[PROVIDED INFORMATION — start]

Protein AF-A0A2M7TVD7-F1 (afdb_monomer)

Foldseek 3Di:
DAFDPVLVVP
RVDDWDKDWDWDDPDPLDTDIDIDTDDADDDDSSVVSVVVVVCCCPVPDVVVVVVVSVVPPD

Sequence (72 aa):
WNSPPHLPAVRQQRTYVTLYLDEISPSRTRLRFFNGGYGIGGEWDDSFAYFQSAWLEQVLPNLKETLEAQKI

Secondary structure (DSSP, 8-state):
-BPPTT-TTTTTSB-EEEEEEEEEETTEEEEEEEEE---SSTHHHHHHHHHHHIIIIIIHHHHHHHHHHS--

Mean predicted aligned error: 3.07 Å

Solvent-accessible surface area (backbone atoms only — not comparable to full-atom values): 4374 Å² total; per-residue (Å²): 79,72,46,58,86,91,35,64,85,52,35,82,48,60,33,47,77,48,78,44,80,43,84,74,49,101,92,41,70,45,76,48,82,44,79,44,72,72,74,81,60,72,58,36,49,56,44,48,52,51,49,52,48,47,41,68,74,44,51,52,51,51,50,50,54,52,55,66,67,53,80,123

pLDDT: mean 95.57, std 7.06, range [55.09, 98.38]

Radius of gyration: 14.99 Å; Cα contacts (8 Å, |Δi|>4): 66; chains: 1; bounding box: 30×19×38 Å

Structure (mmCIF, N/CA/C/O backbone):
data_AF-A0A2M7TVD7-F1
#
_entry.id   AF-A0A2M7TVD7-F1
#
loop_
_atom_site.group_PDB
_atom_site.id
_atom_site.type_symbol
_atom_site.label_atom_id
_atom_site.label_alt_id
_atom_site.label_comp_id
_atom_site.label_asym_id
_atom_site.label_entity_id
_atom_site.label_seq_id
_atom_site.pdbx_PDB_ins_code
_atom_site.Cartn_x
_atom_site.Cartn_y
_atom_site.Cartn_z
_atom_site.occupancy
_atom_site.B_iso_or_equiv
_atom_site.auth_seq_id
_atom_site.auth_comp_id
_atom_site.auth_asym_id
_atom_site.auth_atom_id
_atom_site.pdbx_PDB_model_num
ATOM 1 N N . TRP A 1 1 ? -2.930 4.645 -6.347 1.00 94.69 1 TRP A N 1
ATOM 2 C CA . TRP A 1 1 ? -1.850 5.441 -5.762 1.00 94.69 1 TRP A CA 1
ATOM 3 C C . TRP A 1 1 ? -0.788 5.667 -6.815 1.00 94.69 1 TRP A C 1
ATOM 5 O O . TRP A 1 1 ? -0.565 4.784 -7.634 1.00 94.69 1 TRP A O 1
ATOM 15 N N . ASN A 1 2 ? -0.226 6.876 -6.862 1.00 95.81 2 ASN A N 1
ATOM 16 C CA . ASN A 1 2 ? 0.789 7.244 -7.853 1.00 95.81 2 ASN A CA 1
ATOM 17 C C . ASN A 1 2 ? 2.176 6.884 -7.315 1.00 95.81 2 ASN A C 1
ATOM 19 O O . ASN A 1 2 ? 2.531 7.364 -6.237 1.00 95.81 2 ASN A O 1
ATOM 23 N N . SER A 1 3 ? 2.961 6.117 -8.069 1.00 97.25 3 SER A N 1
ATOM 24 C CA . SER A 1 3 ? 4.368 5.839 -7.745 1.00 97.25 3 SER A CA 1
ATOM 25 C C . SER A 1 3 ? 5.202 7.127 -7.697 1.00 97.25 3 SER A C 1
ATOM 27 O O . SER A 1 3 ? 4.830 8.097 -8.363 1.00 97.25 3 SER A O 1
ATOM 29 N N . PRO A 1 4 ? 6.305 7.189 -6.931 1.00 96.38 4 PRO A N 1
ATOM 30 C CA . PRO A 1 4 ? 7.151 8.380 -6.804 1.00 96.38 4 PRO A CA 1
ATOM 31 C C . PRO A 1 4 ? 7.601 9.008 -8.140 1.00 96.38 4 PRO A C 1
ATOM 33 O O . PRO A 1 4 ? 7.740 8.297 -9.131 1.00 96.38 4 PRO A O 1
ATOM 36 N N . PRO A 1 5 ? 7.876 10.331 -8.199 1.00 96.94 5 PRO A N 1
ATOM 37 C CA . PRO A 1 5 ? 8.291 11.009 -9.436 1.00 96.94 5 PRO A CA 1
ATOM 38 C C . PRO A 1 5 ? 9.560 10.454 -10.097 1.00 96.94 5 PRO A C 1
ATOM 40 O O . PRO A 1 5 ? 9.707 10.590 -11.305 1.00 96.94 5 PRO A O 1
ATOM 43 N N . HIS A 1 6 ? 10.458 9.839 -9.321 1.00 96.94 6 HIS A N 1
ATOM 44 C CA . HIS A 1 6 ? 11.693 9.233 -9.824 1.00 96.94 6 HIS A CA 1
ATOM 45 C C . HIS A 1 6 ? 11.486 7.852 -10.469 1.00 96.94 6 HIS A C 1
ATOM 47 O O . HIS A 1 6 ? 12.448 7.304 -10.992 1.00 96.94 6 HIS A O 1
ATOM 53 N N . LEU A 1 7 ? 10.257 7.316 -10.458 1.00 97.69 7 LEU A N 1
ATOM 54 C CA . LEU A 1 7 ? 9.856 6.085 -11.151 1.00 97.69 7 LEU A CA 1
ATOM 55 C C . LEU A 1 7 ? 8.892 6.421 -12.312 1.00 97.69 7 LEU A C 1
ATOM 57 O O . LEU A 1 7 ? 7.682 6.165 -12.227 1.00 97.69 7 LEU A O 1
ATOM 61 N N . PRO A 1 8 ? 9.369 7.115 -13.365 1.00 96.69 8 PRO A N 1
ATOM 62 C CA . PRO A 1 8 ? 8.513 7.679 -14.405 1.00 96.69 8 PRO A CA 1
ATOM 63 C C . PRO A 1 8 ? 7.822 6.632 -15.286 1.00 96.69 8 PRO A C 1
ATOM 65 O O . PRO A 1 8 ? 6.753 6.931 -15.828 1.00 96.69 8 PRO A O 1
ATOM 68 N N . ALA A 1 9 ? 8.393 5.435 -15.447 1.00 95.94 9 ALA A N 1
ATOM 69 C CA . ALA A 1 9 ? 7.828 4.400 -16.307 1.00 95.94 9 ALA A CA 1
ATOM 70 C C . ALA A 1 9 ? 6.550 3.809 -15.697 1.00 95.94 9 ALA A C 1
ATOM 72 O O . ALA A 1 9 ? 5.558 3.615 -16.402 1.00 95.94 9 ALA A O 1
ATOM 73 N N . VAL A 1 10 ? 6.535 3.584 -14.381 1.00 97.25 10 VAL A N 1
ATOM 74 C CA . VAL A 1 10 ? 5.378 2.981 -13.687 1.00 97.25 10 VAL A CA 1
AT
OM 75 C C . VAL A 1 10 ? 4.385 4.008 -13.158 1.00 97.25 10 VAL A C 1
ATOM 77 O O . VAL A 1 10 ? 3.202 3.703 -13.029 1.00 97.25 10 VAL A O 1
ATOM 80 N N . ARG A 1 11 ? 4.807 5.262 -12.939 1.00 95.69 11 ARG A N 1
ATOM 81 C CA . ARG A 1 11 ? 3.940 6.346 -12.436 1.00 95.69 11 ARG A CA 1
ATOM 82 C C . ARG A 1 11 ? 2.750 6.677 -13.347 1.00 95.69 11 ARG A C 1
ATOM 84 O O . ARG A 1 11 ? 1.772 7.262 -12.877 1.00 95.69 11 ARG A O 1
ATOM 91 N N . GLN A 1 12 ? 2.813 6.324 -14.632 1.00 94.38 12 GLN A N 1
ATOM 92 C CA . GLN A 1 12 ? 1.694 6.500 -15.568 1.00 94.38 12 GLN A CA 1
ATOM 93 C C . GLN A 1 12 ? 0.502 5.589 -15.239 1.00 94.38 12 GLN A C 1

[PROVIDED INFORMATION — finish]

EXERCISE INSTRUCTIONS: Reproduce each record exactly as it appears.

RESPONSE:
Protein AF-A0A2M7TVD7-F1 (afdb_monomer)

Foldseek 3Di:
DAFDPVLVVP
RVDDWDKDWDWDDPDPLDTDIDIDTDDADDDDSSVVSVVVVVCCCPVPDVVVVVVVSVVPPD

Sequence (72 aa):
WNSPPHLPAVRQQRTYVTLYLDEISPSRTRLRFFNGGYGIGGEWDDSFAYFQSAWLEQVLPNLKETLEAQKI

Secondary structure (DSSP, 8-state):
-BPPTT-TTTTTSB-EEEEEEEEEETTEEEEEEEEE---SSTHHHHHHHHHHHIIIIIIHHHHHHHHHHS--

Mean predicted aligned error: 3.07 Å

Solvent-accessible surface area (backbone atoms only — not comparable to full-atom values): 4374 Å² total; per-residue (Å²): 79,72,46,58,86,91,35,64,85,52,35,82,48,60,33,47,77,48,78,44,80,43,84,74,49,101,92,41,70,45,76,48,82,44,79,44,72,72,74,81,60,72,58,36,49,56,44,48,52,51,49,52,48,47,41,68,74,44,51,52,51,51,50,50,54,52,55,66,67,53,80,123

pLDDT: mean 95.57, std 7.06, range [55.09, 98.38]

Radius of gyration: 14.99 Å; Cα contacts (8 Å, |Δi|>4): 66; chains: 1; bounding box: 30×19×38 Å

Structure (mmCIF, N/CA/C/O backbone):
data_AF-A0A2M7TVD7-F1
#
_entry.id   AF-A0A2M7TVD7-F1
#
loop_
_atom_site.group_PDB
_atom_site.id
_atom_site.type_symbol
_atom_site.label_atom_id
_atom_site.label_alt_id
_atom_site.label_comp_id
_atom_site.label_asym_id
_atom_site.label_entity_id
_atom_site.label_seq_id
_atom_site.pdbx_PDB_ins_code
_atom_site.Cartn_x
_atom_site.Cartn_y
_atom_site.Cartn_z
_atom_site.occupancy
_atom_site.B_iso_or_equiv
_atom_site.auth_seq_id
_atom_site.auth_comp_id
_atom_site.auth_asym_id
_atom_site.auth_atom_id
_atom_site.pdbx_PDB_model_num
ATOM 1 N N . TRP A 1 1 ? -2.930 4.645 -6.347 1.00 94.69 1 TRP A N 1
ATOM 2 C CA . TRP A 1 1 ? -1.850 5.441 -5.762 1.00 94.69 1 TRP A CA 1
ATOM 3 C C . TRP A 1 1 ? -0.788 5.667 -6.815 1.00 94.69 1 TRP A C 1
ATOM 5 O O . TRP A 1 1 ? -0.565 4.784 -7.634 1.00 94.69 1 TRP A O 1
ATOM 15 N N . ASN A 1 2 ? -0.226 6.876 -6.862 1.00 95.81 2 ASN A N 1
ATOM 16 C CA . ASN A 1 2 ? 0.789 7.244 -7.853 1.00 95.81 2 ASN A CA 1
ATOM 17 C C . ASN A 1 2 ? 2.176 6.884 -7.315 1.00 95.81 2 ASN A C 1
ATOM 19 O O . ASN A 1 2 ? 2.531 7.364 -6.237 1.00 95.81 2 ASN A O 1
ATOM 23 N N . SER A 1 3 ? 2.961 6.117 -8.069 1.00 97.25 3 SER A N 1
ATOM 24 C CA . SER A 1 3 ? 4.368 5.839 -7.745 1.00 97.25 3 SER A CA 1
ATOM 25 C C . SER A 1 3 ? 5.202 7.127 -7.697 1.00 97.25 3 SER A C 1
ATOM 27 O O . SER A 1 3 ? 4.830 8.097 -8.363 1.00 97.25 3 SER A O 1
ATOM 29 N N . PRO A 1 4 ? 6.305 7.189 -6.931 1.00 96.38 4 PRO A N 1
ATOM 30 C CA . PRO A 1 4 ? 7.151 8.380 -6.804 1.00 96.38 4 PRO A CA 1
ATOM 31 C C . PRO A 1 4 ? 7.601 9.008 -8.140 1.00 96.38 4 PRO A C 1
ATOM 33 O O . PRO A 1 4 ? 7.740 8.297 -9.131 1.00 96.38 4 PRO A O 1
ATOM 36 N N . PRO A 1 5 ? 7.876 10.331 -8.199 1.00 96.94 5 PRO A N 1
ATOM 37 C CA . PRO A 1 5 ? 8.291 11.009 -9.436 1.00 96.94 5 PRO A CA 1
ATOM 38 C C . PRO A 1 5 ? 9.560 10.454 -10.097 1.00 96.94 5 PRO A C 1
ATOM 40 O O . PRO A 1 5 ? 9.707 10.590 -11.305 1.00 96.94 5 PRO A O 1
ATOM 43 N N . HIS A 1 6 ? 10.458 9.839 -9.321 1.00 96.94 6 HIS A N 1
ATOM 44 C CA . HIS A 1 6 ? 11.693 9.233 -9.824 1.00 96.94 6 HIS A CA 1
ATOM 45 C C . HIS A 1 6 ? 11.486 7.852 -10.469 1.00 96.94 6 HIS A C 1
ATOM 47 O O . HIS A 1 6 ? 12.448 7.304 -10.992 1.00 96.94 6 HIS A O 1
ATOM 53 N N . LEU A 1 7 ? 10.257 7.316 -10.458 1.00 97.69 7 LEU A N 1
ATOM 54 C CA . LEU A 1 7 ? 9.856 6.085 -11.151 1.00 97.69 7 LEU A CA 1
ATOM 55 C C . LEU A 1 7 ? 8.892 6.421 -12.312 1.00 97.69 7 LEU A C 1
ATOM 57 O O . LEU A 1 7 ? 7.682 6.165 -12.227 1.00 97.69 7 LEU A O 1
ATOM 61 N N . PRO A 1 8 ? 9.369 7.115 -13.365 1.00 96.69 8 PRO A N 1
ATOM 62 C CA . PRO A 1 8 ? 8.513 7.679 -14.405 1.00 96.69 8 PRO A CA 1
ATOM 63 C C . PRO A 1 8 ? 7.822 6.632 -15.286 1.00 96.69 8 PRO A C 1
ATOM 65 O O . PRO A 1 8 ? 6.753 6.931 -15.828 1.00 96.69 8 PRO A O 1
ATOM 68 N N . ALA A 1 9 ? 8.393 5.435 -15.447 1.00 95.94 9 ALA A N 1
ATOM 69 C CA . ALA A 1 9 ? 7.828 4.400 -16.307 1.00 95.94 9 ALA A CA 1
ATOM 70 C C . ALA A 1 9 ? 6.550 3.809 -15.697 1.00 95.94 9 ALA A C 1
ATOM 72 O O . ALA A 1 9 ? 5.558 3.615 -16.402 1.00 95.94 9 ALA A O 1
ATOM 73 N N . VAL A 1 10 ? 6.535 3.584 -14.381 1.00 97.25 10 VAL A N 1
ATOM 74 C CA . VAL A 1 10 ? 5.378 2.981 -13.687 1.00 97.25 10 VAL A CA 1
AT
OM 75 C C . VAL A 1 10 ? 4.385 4.008 -13.158 1.00 97.25 10 VAL A C 1
ATOM 77 O O . VAL A 1 10 ? 3.202 3.703 -13.029 1.00 97.25 10 VAL A O 1
ATOM 80 N N . ARG A 1 11 ? 4.807 5.262 -12.939 1.00 95.69 11 ARG A N 1
ATOM 81 C CA . ARG A 1 11 ? 3.940 6.346 -12.436 1.00 95.69 11 ARG A CA 1
ATOM 82 C C . ARG A 1 11 ? 2.750 6.677 -13.347 1.00 95.69 11 ARG A C 1
ATOM 84 O O . ARG A 1 11 ? 1.772 7.262 -12.877 1.00 95.69 11 ARG A O 1
ATOM 91 N N . GLN A 1 12 ? 2.813 6.324 -14.632 1.00 94.38 12 GLN A N 1
ATOM 92 C CA . GLN A 1 12 ? 1.694 6.500 -15.568 1.00 94.38 12 GLN A CA 1
ATOM 93 C C . GLN A 1 12 ? 0.502 5.589 -15.239 1.00 94.38 12 GLN A C 1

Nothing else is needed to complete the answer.